Arthur Hayes Says the Bill Should Be ‘Vetoed’ as Six-Week Window Narrows
Arthur Hayes, co-founder of BitMEX, recently made headlines with his controversial stance on the CLARITY Act, a bill that aims to regulate the cryptocurrency industry in the United States. In a Coinpedia interview, Hayes boldly stated that the bill should be vetoed, arguing that the industry does not need any regulation.
This viewpoint puts Hayes at odds with the majority of the industry, including prominent companies, executives, and lobby groups who are actively supporting the bill. The CLARITY Act has already passed the House, cleared the Senate Agriculture Committee, and received White House support. The next steps include the Senate Banking Committee markup, a floor vote, reconciliation, and presidential signature.

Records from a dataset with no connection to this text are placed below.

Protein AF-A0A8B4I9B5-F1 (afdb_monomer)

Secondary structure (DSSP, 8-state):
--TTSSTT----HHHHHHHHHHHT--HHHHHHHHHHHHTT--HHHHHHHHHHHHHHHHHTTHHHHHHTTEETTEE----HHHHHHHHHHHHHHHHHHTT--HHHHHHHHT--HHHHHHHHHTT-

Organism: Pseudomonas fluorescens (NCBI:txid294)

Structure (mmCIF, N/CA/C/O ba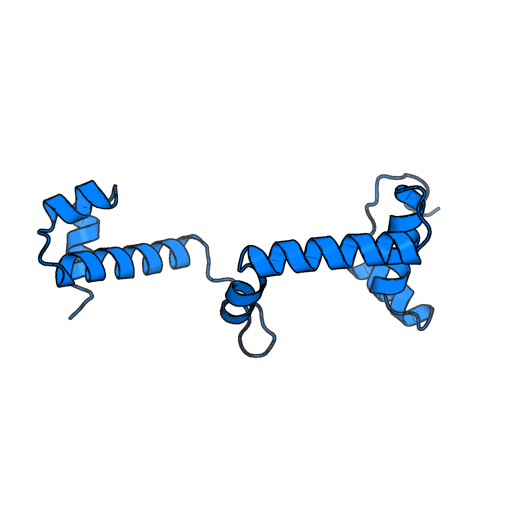ckbone):
data_AF-A0A8B4I9B5-F1
#
_entry.id   AF-A0A8B4I9B5-F1
#
loop_
_atom_site.group_PDB
_atom_site.id
_atom_site.type_symbol
_atom_site.label_atom_id
_atom_site.label_alt_id
_atom_site.label_comp_id
_atom_site.label_asym_id
_atom_site.label_entity_id
_atom_site.label_seq_id
_atom_site.pdbx_PDB_ins_code
_atom_site.Cartn_x
_atom_site.Cartn_y
_atom_site.Cartn_z
_atom_site.occupancy
_atom_site.B_iso_or_equiv
_atom_site.auth_seq_id
_atom_site.auth_comp_id
_atom_site.auth_asym_id
_atom_site.auth_atom_id
_atom_site.pdbx_PDB_model_num
ATOM 1 N N . MET A 1 1 ? 17.172 23.759 -22.964 1.00 34.94 1 MET A N 1
ATOM 2 C CA . MET A 1 1 ? 17.937 22.686 -22.293 1.00 34.94 1 MET A CA 1
ATOM 3 C C . MET A 1 1 ? 17.108 22.228 -21.108 1.00 34.94 1 MET A C 1
ATOM 5 O O . MET A 1 1 ? 16.605 23.076 -20.384 1.00 34.94 1 MET A O 1
ATOM 9 N N . SER A 1 2 ? 16.793 20.933 -21.064 1.00 43.78 2 SER A N 1
ATOM 10 C CA . SER A 1 2 ? 15.683 20.366 -20.287 1.00 43.78 2 SER A CA 1
ATOM 11 C C . SER A 1 2 ? 16.057 20.167 -18.817 1.00 43.78 2 SER A C 1
ATOM 13 O O . SER A 1 2 ? 17.146 19.687 -18.519 1.00 43.78 2 SER A O 1
ATOM 15 N N . ASN A 1 3 ? 15.111 20.454 -17.915 1.00 43.34 3 ASN A N 1
ATOM 16 C CA . ASN A 1 3 ? 15.172 20.269 -16.453 1.00 43.34 3 ASN A CA 1
ATOM 17 C C . ASN A 1 3 ? 15.408 18.810 -15.989 1.00 43.34 3 ASN A C 1
ATOM 19 O O . ASN A 1 3 ? 15.239 18.509 -14.810 1.00 43.34 3 ASN A O 1
ATOM 23 N N . ILE A 1 4 ? 15.764 17.904 -16.899 1.00 47.94 4 ILE A N 1
ATOM 24 C CA . ILE A 1 4 ? 16.156 16.516 -16.633 1.00 47.94 4 ILE A CA 1
ATOM 25 C C . ILE A 1 4 ? 17.613 16.439 -16.134 1.00 47.94 4 ILE A C 1
ATOM 27 O O . ILE A 1 4 ? 17.952 15.527 -15.388 1.00 47.94 4 ILE A O 1
ATOM 31 N N . GLU A 1 5 ? 18.473 17.408 -16.480 1.00 45.59 5 GLU A N 1
ATOM 32 C CA . GLU A 1 5 ? 19.902 17.397 -16.099 1.00 45.59 5 GLU A CA 1
ATOM 33 C C . GLU A 1 5 ? 20.165 17.713 -14.619 1.00 45.59 5 GLU A C 1
ATOM 35 O O . GLU A 1 5 ? 21.223 17.391 -14.079 1.00 45.59 5 GLU A O 1
ATOM 40 N N . HIS A 1 6 ? 19.192 18.298 -13.924 1.00 38.72 6 HIS A N 1
ATOM 41 C CA . HIS A 1 6 ? 19.240 18.425 -12.477 1.00 38.72 6 HIS A CA 1
ATOM 42 C C . HIS A 1 6 ? 18.340 17.353 -11.886 1.00 38.72 6 HIS A C 1
ATOM 44 O O . HIS A 1 6 ? 17.125 17.446 -12.017 1.00 38.72 6 HIS A O 1
ATOM 50 N N . ALA A 1 7 ? 18.935 16.375 -11.202 1.00 44.41 7 ALA A N 1
ATOM 51 C CA . ALA A 1 7 ? 18.295 15.312 -10.418 1.00 44.41 7 ALA A CA 1
ATOM 52 C C . ALA A 1 7 ? 17.429 15.835 -9.237 1.00 44.41 7 ALA A C 1
ATOM 54 O O . ALA A 1 7 ? 17.570 15.412 -8.093 1.00 44.41 7 ALA A O 1
ATOM 55 N N . LYS A 1 8 ? 16.564 16.816 -9.506 1.00 39.62 8 LYS A N 1
ATOM 56 C CA . LYS A 1 8 ? 15.591 17.474 -8.624 1.00 39.62 8 LYS A CA 1
ATOM 57 C C . LYS A 1 8 ? 14.157 17.322 -9.133 1.00 39.62 8 LYS A C 1
ATOM 59 O O . LYS A 1 8 ? 13.219 17.634 -8.406 1.00 39.62 8 LYS A O 1
ATOM 64 N N . SER A 1 9 ? 13.971 16.849 -10.356 1.00 42.28 9 SER A N 1
ATOM 65 C CA . SER A 1 9 ? 12.681 16.481 -10.927 1.00 42.28 9 SER A CA 1
ATOM 66 C C . SER A 1 9 ? 12.460 14.999 -10.643 1.00 42.28 9 SER A C 1
ATOM 68 O O . SER A 1 9 ? 12.890 14.129 -11.393 1.00 42.28 9 SER A O 1
ATOM 70 N N . ASN A 1 10 ? 11.820 14.706 -9.509 1.00 46.56 10 ASN A N 1
ATOM 71 C CA . ASN A 1 10 ? 11.269 13.377 -9.272 1.00 46.56 10 ASN A CA 1
ATOM 72 C C . ASN A 1 10 ? 10.262 13.135 -10.414 1.00 46.56 10 ASN A C 1
ATOM 74 O O . ASN A 1 10 ? 9.316 13.926 -10.511 1.00 46.56 10 ASN A O 1
ATOM 78 N N . PRO A 1 11 ? 10.469 12.160 -11.317 1.00 52.72 11 PRO A N 1
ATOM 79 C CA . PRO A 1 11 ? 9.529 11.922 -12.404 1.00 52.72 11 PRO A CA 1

Senator Moreno has set a deadline for the bill to pass by May, stating that if it does not, it may not be revisited until 2027. Policy analysts have identified the Memorial Day recess as a crucial deadline, as senators facing re-election will be less likely to champion controversial legislation once they return to their home states.
The CLARITY Act classifies digital assets into three categories: digital commodities, investment contract assets, and stablecoins. It gives the Commodity Futures Trading Commission (CFTC) exclusive jurisdiction over digital commodity spot markets, effectively ending the Securities and Exchange Commission’s (SEC) control over the entire asset class.

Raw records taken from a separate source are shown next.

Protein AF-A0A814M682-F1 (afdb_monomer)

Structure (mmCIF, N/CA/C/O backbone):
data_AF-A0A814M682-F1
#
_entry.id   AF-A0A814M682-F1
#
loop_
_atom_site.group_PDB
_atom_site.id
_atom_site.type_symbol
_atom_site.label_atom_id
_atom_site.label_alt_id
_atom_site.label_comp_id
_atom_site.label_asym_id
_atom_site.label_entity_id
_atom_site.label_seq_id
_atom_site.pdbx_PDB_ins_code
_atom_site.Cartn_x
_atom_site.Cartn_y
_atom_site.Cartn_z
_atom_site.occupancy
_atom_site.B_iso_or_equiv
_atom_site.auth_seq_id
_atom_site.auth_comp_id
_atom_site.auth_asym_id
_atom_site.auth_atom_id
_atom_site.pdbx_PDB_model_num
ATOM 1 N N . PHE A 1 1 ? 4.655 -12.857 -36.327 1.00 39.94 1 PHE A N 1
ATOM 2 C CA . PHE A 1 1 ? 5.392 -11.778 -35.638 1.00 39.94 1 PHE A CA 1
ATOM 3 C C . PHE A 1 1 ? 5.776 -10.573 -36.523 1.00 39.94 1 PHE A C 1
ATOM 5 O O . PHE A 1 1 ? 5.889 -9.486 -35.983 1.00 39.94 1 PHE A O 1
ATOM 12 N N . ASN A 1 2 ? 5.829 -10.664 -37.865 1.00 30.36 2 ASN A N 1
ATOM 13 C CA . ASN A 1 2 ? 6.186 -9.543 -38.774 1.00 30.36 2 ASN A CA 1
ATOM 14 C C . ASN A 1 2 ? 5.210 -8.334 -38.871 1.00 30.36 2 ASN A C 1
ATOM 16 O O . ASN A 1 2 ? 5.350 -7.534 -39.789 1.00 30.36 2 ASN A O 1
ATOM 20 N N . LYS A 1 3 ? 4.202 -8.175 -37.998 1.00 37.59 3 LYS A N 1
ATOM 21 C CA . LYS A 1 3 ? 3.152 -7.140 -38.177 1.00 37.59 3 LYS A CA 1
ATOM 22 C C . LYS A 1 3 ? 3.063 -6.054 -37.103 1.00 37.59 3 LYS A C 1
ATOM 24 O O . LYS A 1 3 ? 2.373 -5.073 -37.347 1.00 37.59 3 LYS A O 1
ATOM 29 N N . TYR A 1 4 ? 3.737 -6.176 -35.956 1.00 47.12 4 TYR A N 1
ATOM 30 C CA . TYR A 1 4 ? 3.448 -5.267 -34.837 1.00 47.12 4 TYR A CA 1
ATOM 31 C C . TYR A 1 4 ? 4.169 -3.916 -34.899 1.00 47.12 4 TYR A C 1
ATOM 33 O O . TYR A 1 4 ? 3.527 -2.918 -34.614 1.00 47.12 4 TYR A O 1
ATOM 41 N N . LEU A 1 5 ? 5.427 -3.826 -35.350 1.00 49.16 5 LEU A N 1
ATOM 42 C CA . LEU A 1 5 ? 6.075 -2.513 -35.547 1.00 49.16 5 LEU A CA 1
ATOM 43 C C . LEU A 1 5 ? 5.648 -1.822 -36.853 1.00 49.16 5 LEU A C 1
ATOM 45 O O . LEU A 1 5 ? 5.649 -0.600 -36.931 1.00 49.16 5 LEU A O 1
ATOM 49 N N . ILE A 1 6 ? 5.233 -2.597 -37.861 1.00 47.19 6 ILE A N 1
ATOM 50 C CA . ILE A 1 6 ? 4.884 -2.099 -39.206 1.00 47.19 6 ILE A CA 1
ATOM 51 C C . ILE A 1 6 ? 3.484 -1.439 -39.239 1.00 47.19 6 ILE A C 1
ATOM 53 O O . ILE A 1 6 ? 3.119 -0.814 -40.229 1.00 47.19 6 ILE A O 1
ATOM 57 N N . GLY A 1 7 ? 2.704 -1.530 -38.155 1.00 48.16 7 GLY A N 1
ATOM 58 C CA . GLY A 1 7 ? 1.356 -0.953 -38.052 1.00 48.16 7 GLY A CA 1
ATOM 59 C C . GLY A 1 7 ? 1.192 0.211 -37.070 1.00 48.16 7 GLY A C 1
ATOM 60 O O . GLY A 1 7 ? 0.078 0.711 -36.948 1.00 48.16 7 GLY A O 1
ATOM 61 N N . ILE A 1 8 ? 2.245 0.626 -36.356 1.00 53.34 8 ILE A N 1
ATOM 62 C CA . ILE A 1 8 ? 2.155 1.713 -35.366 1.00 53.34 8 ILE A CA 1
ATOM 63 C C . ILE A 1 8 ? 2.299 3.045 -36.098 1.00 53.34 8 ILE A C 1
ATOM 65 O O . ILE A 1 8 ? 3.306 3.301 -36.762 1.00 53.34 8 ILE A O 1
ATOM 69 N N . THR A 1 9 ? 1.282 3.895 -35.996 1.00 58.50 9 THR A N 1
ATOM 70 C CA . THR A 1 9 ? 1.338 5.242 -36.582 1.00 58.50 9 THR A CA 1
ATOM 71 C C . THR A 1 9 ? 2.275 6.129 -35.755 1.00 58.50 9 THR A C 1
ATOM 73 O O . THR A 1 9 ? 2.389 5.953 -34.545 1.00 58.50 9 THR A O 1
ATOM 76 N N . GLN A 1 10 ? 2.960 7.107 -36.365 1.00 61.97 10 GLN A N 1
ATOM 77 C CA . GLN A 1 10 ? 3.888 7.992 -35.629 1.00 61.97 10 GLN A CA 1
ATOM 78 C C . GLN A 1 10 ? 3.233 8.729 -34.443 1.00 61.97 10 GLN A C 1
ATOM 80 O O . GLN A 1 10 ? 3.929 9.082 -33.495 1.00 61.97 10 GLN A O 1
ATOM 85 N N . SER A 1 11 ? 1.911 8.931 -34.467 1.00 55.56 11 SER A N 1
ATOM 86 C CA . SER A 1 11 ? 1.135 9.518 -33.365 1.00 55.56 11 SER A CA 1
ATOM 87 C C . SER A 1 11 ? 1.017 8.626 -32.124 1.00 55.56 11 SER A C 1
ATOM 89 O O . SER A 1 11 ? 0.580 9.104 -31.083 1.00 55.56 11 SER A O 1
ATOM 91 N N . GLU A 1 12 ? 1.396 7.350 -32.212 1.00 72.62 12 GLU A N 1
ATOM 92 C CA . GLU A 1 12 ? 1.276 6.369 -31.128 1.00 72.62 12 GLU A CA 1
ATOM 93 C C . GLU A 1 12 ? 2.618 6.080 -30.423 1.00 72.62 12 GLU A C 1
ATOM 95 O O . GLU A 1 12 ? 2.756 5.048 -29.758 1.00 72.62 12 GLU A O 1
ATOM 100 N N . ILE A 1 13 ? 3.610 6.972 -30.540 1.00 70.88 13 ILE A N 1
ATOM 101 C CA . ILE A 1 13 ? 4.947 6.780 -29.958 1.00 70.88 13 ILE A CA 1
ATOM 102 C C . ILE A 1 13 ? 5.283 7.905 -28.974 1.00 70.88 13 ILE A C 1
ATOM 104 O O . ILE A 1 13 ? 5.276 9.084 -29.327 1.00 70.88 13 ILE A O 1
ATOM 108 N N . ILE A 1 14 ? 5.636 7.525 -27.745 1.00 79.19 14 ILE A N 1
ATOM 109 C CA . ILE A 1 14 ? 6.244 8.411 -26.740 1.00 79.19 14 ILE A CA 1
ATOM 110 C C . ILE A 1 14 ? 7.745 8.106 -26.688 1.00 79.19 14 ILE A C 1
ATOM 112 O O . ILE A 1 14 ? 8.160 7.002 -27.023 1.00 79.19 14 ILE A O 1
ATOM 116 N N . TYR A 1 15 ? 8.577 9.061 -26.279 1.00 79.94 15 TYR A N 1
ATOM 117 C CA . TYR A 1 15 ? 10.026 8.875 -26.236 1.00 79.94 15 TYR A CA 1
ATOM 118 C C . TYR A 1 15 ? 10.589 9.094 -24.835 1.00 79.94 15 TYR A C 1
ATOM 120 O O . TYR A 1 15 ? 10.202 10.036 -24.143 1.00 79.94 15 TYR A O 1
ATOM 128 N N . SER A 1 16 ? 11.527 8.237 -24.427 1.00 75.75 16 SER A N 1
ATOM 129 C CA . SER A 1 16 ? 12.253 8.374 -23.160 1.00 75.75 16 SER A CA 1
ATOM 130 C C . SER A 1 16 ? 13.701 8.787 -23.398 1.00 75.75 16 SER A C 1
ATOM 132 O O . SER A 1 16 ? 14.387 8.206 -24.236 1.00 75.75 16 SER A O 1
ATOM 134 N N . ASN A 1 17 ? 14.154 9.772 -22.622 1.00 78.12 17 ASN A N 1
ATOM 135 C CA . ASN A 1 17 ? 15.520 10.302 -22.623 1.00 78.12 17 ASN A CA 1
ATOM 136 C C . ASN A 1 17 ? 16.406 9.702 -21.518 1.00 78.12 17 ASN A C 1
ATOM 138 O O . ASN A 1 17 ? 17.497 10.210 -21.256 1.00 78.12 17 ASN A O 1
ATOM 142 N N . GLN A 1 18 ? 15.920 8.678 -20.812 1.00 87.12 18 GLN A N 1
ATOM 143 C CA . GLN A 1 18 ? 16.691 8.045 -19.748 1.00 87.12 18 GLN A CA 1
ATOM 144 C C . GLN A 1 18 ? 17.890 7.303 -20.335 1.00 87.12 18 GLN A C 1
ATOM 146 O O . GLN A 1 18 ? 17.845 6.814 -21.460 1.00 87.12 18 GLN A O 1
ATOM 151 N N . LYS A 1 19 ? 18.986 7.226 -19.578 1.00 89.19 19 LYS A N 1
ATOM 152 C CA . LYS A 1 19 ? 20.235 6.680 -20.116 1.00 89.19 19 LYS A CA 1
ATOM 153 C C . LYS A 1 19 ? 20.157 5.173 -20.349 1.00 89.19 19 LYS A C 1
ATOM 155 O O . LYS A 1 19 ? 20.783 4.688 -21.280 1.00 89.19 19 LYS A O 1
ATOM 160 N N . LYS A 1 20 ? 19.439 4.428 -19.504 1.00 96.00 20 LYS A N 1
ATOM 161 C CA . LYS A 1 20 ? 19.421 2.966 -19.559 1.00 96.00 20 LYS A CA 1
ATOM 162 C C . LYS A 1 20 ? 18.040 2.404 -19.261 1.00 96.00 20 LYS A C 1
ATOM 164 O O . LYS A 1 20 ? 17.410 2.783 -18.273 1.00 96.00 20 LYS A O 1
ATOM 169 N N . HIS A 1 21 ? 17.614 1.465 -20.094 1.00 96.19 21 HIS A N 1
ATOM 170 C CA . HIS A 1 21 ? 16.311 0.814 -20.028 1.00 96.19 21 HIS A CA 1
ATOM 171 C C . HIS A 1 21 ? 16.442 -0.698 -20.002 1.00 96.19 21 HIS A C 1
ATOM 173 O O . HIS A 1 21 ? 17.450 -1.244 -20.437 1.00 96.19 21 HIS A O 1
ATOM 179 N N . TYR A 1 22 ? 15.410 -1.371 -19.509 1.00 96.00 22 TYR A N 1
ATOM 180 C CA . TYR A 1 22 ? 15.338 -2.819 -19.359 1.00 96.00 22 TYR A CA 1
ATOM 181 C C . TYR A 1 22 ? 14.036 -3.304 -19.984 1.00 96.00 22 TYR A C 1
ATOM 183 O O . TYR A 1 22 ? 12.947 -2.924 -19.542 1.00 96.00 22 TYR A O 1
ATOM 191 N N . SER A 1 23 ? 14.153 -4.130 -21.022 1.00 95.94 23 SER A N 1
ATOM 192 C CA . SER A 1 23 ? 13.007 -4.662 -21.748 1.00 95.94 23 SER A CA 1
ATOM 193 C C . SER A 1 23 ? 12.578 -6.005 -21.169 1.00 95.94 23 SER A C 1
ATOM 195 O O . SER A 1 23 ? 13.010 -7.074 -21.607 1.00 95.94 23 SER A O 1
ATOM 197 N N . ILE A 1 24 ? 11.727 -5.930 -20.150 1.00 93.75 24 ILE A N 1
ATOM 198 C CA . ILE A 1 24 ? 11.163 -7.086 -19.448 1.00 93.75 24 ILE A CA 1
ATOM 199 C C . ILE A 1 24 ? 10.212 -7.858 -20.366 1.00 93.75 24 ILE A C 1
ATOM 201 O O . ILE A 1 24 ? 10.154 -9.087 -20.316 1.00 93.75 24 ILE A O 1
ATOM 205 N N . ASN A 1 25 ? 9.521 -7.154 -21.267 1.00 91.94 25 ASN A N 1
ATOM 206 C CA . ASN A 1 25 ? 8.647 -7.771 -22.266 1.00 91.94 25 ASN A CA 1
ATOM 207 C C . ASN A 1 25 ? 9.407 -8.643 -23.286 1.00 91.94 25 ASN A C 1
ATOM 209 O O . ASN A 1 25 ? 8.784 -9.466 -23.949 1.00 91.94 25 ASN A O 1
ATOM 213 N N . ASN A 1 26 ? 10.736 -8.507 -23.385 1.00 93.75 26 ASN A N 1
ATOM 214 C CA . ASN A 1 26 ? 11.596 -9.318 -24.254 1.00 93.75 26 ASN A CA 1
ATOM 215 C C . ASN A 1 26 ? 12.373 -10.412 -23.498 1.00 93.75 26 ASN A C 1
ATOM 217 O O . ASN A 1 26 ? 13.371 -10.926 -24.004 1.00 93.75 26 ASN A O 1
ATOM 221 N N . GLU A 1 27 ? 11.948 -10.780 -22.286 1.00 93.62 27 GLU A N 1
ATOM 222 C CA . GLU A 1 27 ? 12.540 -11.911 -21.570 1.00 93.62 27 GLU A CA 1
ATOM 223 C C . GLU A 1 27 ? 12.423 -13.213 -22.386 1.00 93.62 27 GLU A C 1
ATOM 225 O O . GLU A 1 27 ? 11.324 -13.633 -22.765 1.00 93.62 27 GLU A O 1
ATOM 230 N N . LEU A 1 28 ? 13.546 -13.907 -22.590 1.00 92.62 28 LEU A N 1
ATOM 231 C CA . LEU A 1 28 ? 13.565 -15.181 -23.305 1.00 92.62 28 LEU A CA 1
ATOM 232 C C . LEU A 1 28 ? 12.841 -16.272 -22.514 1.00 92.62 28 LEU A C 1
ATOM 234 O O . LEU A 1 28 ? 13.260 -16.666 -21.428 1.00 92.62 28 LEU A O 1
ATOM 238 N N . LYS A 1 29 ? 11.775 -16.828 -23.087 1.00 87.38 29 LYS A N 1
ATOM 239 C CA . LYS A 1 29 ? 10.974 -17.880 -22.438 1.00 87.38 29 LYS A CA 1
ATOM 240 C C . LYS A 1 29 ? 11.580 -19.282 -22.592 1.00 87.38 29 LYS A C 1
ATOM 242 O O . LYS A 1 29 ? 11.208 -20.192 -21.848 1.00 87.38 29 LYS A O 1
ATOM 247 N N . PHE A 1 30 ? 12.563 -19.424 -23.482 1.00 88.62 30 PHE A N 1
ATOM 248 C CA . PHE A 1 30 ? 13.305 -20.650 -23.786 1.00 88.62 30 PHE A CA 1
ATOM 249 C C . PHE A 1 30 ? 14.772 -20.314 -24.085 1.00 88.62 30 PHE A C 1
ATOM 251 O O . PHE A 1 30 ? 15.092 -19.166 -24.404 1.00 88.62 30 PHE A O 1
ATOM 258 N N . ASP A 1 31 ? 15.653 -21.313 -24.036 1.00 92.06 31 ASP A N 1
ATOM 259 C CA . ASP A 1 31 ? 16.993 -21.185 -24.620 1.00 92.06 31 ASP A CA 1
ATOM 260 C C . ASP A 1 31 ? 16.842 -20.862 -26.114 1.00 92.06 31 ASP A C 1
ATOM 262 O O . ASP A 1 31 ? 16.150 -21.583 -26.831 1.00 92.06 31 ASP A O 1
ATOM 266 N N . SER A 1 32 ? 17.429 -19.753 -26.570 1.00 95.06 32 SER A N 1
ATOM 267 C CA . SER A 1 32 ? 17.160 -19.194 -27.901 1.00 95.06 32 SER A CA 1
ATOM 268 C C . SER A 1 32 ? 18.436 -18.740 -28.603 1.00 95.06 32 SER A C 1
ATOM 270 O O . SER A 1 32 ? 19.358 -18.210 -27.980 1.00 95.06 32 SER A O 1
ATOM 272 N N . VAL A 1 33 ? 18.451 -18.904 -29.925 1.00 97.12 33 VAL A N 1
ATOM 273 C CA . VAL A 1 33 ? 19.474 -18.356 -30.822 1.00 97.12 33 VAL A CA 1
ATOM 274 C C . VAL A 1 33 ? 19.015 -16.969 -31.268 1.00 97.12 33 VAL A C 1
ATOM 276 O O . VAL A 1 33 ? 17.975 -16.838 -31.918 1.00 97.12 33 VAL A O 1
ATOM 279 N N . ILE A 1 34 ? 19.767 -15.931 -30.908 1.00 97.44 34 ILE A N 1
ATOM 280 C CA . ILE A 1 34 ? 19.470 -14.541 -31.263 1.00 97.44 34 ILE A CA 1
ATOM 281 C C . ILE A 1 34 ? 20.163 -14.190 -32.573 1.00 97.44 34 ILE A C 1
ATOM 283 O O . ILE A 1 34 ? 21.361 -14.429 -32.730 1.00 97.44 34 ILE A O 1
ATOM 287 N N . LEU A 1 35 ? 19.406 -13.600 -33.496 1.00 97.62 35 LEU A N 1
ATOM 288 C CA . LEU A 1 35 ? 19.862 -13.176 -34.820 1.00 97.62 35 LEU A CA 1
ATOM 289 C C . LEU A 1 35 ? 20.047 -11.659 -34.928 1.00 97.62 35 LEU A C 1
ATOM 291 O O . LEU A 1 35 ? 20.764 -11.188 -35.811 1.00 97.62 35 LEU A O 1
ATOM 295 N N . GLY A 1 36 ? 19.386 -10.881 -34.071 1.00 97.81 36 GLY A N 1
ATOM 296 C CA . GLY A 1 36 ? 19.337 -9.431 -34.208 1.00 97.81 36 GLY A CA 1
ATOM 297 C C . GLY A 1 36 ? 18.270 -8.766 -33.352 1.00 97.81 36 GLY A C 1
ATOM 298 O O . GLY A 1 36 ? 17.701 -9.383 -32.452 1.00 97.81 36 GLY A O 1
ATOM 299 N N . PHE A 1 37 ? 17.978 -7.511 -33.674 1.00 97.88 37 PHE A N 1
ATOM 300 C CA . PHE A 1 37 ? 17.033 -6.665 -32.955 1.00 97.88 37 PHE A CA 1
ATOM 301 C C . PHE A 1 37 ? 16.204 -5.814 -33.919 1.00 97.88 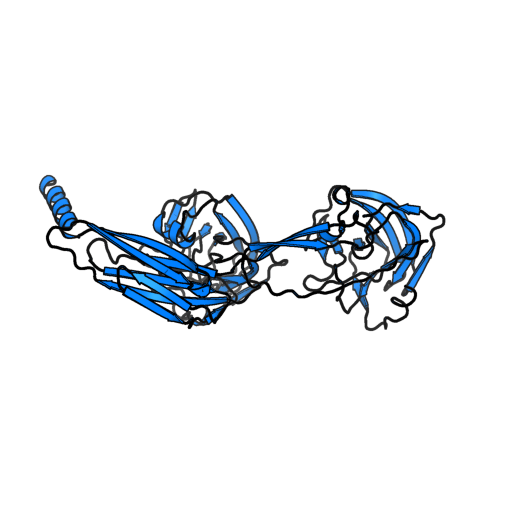37 PHE A C 1
ATOM 303 O O . PHE A 1 37 ? 16.674 -5.422 -34.989 1.00 97.88 37 PHE A O 1
ATOM 310 N N . GLU A 1 38 ? 14.985 -5.482 -33.515 1.00 97.94 38 GLU A N 1
ATOM 311 C CA . GLU A 1 38 ? 14.189 -4.407 -34.108 1.00 97.94 38 GLU A CA 1
ATOM 312 C C . GLU A 1 38 ? 13.994 -3.330 -33.047 1.00 97.94 38 GLU A C 1
ATOM 314 O O . GLU A 1 38 ? 13.672 -3.642 -31.903 1.00 97.94 38 GLU A O 1
ATOM 319 N N . ILE A 1 39 ? 14.219 -2.068 -33.397 1.00 97.00 39 ILE A N 1
ATOM 320 C CA . ILE A 1 39 ? 14.158 -0.965 -32.437 1.00 97.00 39 ILE A CA 1
ATOM 321 C C . ILE A 1 39 ? 13.666 0.312 -33.107 1.00 97.00 39 ILE A C 1
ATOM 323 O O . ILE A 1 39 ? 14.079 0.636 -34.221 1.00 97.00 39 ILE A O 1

Hayes’ call to veto the bill contrasts sharply with the industry’s push to pass it before the May deadline. The outcome will ultimately be determined by the calendar and whether the bill can navigate the legislative process in time.
As the industry grapples with the implications of the CLARITY Act, stakeholders are closely monitoring the progress of the bill and its potential impact on the cryptocurrency ecosystem in the United States. Hayes’ dissenting opinion adds a layer of complexity to an already contentious debate, highlighting the diverging perspectives within the industry on the need for regulation.
In conclusion, the fate of the CLARITY Act hangs in the balance as stakeholders await the Senate Banking Committee markup and subsequent legislative steps. Whether the bill will be signed into law this year remains uncertain, but one thing is clear: the debate over cryptocurrency regulation in the United States is far from over.